The Potential of Ebooks, Part 2: Another Modest Proposal

S.
S. by Doug Dorst & J.J. Abrams
I keep thinking about the novel S. and how Doug Dorst and J.J. Abrams intended it to be a celebration of the printed book—they created an experience calibrated to take advantage of aspects that are unique to printed material.

It has me wondering—how do you create a story that equally celebrates ebooks and takes full advantage of the aspects that are unique to electronic formats?

Part of the challenge with such a goal is that we haven’t even come close to developing the full potential of ebooks yet: multimedia integration, burying easter eggs in the pixels, ereader versions of the Konami Code… There’s tremendous opportunity for a level of interactivity that print simply can’t match and we’ve barely scratched the surface.

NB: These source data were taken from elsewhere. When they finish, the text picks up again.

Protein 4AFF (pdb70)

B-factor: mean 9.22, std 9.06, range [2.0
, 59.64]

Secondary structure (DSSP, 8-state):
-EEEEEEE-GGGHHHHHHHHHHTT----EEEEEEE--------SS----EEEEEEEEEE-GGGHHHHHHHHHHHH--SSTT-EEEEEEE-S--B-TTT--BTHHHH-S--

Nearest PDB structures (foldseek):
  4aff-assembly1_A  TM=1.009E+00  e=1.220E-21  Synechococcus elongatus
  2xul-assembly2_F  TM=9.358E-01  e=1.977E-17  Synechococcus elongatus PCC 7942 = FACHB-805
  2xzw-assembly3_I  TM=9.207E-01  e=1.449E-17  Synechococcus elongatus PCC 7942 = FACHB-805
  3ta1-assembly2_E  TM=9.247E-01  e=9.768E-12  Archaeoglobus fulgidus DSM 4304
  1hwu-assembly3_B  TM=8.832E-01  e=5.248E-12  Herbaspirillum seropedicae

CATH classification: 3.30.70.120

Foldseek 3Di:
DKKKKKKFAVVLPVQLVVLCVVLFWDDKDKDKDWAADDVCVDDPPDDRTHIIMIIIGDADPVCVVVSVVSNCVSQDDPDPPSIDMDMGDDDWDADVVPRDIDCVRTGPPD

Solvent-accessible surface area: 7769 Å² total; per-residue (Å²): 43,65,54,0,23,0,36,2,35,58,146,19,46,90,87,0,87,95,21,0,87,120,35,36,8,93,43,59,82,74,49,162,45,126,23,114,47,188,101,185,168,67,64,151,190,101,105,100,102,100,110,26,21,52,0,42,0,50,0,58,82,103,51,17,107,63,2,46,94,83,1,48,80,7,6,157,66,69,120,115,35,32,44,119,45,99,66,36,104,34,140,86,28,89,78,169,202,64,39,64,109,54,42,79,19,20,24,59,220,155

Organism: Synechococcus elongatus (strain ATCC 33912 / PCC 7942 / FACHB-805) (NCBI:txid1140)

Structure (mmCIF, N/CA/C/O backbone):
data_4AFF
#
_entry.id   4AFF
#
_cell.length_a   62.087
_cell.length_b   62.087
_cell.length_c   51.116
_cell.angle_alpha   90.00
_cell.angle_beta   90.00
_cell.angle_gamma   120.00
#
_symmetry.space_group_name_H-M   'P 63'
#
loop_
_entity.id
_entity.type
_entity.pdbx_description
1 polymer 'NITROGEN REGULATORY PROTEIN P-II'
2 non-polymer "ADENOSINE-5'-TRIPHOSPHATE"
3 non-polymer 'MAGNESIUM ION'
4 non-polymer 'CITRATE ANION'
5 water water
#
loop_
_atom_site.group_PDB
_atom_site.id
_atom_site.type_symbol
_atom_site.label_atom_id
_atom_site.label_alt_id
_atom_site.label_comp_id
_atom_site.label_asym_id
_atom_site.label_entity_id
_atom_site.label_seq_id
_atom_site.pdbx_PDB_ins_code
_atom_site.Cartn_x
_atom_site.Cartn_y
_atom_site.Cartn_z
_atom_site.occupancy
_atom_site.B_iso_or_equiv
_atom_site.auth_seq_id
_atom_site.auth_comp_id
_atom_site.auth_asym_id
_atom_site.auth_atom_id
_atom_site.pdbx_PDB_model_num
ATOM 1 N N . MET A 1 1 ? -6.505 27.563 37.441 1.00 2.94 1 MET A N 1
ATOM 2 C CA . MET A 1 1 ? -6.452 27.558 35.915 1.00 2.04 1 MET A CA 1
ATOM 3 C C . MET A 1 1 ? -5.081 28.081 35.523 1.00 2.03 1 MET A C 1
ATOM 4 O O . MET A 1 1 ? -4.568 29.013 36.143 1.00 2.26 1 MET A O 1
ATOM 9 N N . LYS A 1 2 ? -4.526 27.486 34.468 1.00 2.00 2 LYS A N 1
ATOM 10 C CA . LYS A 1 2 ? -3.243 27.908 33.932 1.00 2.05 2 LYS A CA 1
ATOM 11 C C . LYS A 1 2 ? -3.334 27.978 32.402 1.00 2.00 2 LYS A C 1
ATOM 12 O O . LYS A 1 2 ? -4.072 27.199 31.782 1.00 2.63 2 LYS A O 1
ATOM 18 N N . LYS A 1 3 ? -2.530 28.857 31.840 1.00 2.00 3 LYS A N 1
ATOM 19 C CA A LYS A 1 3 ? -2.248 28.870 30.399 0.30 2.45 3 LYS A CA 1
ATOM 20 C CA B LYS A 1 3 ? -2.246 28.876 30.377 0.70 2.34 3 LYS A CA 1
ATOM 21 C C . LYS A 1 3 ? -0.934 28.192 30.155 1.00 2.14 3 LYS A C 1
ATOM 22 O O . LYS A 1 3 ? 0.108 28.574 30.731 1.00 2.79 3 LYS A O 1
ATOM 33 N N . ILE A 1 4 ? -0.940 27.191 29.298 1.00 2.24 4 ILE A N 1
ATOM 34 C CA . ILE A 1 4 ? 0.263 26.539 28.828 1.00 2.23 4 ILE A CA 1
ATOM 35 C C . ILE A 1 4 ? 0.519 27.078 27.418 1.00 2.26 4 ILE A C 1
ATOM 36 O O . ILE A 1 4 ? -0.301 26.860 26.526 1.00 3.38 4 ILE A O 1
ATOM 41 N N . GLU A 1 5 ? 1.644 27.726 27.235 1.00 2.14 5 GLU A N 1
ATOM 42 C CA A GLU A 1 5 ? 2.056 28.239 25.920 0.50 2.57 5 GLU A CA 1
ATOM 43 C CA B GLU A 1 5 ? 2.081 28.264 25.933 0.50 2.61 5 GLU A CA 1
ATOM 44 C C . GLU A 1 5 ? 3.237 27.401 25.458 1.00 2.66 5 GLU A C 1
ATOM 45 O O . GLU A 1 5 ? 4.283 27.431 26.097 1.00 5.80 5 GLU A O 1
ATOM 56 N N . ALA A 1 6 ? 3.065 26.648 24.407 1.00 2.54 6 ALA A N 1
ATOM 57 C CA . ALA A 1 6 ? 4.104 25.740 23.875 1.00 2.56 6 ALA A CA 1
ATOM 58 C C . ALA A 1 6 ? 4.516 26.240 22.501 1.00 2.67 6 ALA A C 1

I’ve already jokingly discussed a proposal to incorporate multimedia components into ebook horror novels—The Potential of Ebooks: A Modest Proposal

For a few months now, though, I’ve been mulling over a more serious idea:

In the world of science fiction, time travel is a standard narrative trope. Within time travel stories, there’s something called the Grandfather Paradox—if you go back in time and kill your own grandfather, then you won’t ever be born and thus won’t exist to travel back in time to kill your grandfather.

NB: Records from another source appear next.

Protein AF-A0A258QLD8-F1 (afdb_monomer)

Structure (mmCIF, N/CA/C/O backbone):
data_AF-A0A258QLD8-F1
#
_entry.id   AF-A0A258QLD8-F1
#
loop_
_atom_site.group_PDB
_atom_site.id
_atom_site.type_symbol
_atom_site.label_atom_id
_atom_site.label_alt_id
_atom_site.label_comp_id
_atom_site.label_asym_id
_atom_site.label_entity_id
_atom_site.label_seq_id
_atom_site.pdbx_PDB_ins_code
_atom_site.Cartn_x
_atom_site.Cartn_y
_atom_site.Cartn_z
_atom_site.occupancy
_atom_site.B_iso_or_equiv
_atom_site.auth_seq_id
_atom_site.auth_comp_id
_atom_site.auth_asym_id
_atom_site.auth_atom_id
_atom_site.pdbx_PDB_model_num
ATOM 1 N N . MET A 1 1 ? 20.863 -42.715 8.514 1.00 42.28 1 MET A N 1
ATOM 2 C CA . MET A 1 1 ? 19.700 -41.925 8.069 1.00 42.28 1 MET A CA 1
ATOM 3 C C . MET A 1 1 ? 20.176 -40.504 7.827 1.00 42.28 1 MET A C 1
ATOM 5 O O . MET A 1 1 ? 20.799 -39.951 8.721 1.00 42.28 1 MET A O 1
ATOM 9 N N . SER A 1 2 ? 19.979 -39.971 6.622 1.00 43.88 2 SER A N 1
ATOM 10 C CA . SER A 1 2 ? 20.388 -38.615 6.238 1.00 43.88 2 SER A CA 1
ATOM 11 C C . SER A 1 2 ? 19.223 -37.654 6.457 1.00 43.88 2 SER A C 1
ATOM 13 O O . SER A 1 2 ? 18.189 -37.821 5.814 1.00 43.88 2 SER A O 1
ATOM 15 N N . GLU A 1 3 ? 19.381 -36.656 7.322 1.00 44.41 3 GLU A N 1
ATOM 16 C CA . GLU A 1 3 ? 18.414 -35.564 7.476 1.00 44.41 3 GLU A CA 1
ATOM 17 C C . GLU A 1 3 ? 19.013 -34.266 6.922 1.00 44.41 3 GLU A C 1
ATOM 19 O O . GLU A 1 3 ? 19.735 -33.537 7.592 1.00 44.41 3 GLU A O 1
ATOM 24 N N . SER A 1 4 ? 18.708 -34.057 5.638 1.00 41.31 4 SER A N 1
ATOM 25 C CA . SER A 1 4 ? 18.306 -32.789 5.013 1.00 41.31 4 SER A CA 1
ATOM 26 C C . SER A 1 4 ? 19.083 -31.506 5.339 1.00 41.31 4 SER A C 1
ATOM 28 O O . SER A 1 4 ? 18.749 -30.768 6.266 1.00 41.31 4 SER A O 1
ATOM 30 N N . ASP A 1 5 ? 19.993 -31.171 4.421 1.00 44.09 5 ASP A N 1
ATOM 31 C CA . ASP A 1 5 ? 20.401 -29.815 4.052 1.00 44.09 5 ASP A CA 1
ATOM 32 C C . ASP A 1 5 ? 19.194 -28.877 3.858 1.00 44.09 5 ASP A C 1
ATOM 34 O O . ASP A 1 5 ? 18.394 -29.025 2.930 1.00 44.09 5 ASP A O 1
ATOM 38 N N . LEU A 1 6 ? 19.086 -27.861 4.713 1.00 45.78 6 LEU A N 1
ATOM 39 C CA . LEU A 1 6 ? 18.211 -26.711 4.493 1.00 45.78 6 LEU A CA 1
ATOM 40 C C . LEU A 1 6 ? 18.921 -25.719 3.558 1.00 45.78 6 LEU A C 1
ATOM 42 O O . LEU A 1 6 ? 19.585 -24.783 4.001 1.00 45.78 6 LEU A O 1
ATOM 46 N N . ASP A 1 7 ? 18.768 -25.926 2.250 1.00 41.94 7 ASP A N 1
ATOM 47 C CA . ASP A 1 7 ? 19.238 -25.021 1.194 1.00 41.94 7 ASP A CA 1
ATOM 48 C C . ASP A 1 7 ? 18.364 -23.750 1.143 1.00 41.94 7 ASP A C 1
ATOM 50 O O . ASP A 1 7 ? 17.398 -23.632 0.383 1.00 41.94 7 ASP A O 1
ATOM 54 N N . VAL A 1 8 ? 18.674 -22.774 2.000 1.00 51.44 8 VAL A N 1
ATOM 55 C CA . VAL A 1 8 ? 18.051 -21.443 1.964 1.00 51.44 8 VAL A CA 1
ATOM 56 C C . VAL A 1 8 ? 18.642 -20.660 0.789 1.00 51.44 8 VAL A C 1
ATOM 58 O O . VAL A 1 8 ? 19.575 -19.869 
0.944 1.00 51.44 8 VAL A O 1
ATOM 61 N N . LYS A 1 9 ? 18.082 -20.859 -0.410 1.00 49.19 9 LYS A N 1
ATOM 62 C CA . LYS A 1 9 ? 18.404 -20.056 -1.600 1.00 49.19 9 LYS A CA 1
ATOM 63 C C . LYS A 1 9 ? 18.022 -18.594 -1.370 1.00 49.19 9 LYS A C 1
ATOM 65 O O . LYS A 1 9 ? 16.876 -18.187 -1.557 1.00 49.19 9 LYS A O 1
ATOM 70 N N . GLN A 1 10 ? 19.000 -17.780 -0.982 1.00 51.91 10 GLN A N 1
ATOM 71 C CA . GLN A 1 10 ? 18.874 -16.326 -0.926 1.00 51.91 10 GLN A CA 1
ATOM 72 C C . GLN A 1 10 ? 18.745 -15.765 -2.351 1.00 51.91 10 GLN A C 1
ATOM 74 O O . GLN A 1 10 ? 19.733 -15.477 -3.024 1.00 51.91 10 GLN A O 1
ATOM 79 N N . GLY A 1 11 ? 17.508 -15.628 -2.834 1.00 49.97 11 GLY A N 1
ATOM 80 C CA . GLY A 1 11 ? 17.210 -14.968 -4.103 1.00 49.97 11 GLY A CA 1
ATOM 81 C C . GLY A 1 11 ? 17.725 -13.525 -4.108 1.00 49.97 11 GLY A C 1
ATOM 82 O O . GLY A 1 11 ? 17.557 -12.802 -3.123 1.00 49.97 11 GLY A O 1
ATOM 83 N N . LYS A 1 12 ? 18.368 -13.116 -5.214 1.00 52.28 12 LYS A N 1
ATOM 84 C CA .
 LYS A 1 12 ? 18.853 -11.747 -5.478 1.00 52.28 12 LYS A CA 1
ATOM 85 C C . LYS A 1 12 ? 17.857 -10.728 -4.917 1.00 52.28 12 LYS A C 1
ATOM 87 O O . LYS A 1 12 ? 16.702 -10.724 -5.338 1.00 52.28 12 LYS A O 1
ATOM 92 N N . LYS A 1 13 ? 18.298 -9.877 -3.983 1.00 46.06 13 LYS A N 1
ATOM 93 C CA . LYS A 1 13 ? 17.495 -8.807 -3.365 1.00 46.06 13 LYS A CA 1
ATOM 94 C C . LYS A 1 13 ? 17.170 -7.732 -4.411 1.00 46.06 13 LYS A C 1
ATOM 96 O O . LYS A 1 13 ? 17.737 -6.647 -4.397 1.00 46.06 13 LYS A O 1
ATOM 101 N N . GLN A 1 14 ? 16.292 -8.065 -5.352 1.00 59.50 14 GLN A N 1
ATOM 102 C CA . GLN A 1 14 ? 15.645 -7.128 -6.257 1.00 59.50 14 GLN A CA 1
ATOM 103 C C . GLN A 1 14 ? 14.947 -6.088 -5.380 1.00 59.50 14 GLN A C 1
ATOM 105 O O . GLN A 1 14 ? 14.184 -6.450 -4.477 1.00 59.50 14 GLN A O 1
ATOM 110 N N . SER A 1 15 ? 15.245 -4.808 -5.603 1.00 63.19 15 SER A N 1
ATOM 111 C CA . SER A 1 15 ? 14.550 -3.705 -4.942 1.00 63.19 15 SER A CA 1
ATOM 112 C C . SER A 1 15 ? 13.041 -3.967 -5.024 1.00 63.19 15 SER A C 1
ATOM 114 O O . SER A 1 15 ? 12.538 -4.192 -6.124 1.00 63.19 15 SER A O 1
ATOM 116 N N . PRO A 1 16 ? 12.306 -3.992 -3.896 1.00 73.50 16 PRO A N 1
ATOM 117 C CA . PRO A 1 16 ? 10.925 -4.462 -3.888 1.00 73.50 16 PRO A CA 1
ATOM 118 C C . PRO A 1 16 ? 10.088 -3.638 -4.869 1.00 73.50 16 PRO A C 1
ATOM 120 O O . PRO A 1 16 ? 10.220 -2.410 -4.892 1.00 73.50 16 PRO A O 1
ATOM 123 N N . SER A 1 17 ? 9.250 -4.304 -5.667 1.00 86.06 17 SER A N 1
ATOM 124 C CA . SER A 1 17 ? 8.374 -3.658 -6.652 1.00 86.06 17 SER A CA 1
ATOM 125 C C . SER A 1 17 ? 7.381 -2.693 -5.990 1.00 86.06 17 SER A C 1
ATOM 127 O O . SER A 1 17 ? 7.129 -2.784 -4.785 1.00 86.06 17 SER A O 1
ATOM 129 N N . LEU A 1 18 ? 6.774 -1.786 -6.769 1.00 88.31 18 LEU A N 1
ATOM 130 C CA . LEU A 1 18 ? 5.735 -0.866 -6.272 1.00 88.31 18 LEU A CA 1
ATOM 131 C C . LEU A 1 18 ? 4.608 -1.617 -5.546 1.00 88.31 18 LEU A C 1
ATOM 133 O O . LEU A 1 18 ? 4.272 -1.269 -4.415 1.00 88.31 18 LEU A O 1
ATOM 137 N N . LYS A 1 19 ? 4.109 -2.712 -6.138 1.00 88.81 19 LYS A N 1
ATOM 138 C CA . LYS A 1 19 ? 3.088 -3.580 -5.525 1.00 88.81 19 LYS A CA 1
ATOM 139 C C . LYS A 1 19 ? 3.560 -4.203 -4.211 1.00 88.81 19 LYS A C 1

There are many ways that writers get around this issue, one of the more common being to use multiverse theory to split timestreams. There’s even debate over whether or not the Grandfather Paradox is actually legitimate or just a red herring.

I bring this up to open the door to think about narratives in which time—sequentiality, cause-effect, action-reaction—is non-linear and mutable. Stories in which a character’s actions can change the events that lead up to those actions.

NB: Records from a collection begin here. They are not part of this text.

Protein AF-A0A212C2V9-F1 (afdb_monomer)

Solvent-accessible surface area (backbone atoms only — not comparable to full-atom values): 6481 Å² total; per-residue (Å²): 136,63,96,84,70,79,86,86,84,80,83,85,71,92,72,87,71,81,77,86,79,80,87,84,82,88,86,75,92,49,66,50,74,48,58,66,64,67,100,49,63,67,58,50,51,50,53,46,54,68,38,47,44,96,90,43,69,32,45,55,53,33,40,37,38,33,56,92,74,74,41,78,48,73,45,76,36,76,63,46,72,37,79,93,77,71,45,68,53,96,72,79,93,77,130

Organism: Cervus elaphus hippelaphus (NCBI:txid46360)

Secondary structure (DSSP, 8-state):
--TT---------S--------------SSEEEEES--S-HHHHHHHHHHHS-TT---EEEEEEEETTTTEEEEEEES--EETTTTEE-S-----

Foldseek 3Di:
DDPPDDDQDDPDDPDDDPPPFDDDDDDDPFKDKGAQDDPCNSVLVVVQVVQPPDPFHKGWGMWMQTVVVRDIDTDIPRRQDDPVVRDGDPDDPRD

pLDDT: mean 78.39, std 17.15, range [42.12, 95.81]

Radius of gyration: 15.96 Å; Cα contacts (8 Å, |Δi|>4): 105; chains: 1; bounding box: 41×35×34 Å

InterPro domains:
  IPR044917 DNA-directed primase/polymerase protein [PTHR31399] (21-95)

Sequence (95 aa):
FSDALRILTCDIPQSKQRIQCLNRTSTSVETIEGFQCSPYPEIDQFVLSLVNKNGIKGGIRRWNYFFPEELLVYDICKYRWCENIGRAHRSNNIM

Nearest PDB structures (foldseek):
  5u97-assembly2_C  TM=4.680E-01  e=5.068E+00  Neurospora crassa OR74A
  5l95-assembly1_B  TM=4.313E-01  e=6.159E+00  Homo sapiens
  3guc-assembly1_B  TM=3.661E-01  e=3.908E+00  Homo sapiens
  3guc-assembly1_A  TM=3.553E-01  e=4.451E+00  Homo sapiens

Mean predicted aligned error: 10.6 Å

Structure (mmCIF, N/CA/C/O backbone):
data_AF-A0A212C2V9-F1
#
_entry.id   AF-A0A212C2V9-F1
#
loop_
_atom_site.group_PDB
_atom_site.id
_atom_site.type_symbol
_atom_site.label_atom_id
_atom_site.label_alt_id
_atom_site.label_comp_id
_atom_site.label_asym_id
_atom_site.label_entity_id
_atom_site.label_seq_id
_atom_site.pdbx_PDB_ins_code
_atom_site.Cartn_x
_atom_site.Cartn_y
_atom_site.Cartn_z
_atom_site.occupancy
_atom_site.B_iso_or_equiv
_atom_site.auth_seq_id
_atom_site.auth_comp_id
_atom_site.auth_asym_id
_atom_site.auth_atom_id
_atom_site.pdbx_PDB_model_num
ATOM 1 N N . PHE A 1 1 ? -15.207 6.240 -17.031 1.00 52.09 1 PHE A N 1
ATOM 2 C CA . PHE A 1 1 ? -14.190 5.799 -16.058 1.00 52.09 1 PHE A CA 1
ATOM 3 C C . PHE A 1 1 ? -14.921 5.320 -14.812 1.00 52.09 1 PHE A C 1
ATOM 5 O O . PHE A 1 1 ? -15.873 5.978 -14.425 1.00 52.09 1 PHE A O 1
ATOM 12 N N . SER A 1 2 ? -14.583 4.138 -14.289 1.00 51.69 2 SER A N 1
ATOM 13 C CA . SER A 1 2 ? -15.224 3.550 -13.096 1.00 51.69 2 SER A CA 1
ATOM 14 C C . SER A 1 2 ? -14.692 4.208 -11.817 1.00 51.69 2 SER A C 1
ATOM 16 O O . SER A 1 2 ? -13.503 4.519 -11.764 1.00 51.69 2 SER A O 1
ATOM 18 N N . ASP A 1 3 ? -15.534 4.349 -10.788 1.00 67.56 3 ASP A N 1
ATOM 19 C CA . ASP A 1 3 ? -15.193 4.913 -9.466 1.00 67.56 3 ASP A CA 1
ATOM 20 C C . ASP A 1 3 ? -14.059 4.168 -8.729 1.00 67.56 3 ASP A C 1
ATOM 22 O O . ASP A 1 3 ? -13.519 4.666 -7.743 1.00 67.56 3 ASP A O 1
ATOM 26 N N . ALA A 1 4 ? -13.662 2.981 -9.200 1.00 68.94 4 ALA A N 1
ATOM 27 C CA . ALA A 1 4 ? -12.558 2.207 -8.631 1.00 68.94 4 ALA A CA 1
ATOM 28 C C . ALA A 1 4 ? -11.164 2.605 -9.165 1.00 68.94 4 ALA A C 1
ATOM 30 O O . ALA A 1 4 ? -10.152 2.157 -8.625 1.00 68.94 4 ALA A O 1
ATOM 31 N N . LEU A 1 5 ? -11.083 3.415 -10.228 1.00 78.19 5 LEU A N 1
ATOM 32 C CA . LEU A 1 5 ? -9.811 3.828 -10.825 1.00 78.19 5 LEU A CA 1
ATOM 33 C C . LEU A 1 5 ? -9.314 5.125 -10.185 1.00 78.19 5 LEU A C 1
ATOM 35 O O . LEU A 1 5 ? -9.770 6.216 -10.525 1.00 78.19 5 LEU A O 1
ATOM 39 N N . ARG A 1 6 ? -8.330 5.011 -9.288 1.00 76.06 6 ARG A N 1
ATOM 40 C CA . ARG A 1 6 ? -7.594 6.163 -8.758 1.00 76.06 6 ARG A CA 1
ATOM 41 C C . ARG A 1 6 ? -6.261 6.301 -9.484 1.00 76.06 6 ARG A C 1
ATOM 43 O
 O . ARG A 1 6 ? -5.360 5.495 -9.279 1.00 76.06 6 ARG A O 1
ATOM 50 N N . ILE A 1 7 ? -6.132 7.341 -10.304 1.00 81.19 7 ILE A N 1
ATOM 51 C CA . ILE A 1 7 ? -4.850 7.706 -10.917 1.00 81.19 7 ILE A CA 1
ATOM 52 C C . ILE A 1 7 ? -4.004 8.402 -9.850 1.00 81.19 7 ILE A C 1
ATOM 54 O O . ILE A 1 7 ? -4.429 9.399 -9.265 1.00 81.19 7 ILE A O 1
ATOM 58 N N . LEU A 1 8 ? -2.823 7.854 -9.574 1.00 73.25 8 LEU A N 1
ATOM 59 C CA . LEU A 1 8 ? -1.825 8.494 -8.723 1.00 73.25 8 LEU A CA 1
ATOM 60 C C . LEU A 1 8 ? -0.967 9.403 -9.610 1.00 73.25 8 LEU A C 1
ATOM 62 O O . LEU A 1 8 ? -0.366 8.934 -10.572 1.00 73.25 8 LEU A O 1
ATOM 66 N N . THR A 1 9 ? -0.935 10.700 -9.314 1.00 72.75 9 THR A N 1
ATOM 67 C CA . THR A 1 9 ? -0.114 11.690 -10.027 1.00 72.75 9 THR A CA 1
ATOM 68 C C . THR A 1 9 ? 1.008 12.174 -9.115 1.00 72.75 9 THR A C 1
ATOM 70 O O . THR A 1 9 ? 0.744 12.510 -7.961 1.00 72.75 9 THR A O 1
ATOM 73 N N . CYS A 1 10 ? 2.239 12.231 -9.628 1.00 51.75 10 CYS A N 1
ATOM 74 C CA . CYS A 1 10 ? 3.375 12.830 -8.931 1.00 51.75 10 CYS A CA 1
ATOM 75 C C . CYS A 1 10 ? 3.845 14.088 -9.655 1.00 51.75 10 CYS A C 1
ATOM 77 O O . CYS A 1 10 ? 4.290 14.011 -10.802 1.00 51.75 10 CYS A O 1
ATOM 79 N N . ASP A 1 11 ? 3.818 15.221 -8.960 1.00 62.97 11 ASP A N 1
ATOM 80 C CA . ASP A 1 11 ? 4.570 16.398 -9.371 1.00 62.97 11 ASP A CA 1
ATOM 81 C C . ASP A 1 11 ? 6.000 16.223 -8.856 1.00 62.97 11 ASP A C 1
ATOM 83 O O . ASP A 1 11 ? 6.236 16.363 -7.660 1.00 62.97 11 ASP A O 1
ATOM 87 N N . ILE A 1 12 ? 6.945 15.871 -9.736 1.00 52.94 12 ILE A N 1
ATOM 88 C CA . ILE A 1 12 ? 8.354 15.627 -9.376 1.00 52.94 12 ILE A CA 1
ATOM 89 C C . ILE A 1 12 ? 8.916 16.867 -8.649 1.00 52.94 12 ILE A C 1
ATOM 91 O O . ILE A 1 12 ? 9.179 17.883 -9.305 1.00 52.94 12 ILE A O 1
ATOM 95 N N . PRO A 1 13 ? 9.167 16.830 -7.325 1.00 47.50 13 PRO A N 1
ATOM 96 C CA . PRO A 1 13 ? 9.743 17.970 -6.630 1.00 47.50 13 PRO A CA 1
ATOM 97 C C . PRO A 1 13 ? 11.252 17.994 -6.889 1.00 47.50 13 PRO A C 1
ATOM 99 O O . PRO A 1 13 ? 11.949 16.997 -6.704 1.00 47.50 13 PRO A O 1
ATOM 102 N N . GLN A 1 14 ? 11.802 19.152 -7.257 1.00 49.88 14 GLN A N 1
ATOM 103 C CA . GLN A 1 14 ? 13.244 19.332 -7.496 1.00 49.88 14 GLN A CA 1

It’s like a Choose Your Own Adventure story, but in reverse—instead of changing what comes next, the decisions a character makes will change what happened before.

Imagine it as an ebook…

A character acts, and their action changes what happened earlier in the narrative—and the text erases itself back to the point of divergence, and then rewrites itself as a different story moving forward. The text changes as you read it, as the character acts to change the story.

This could happen multiple times. The book could even erase itself completely at the end.

That would be an utterly unique experience that print could never create.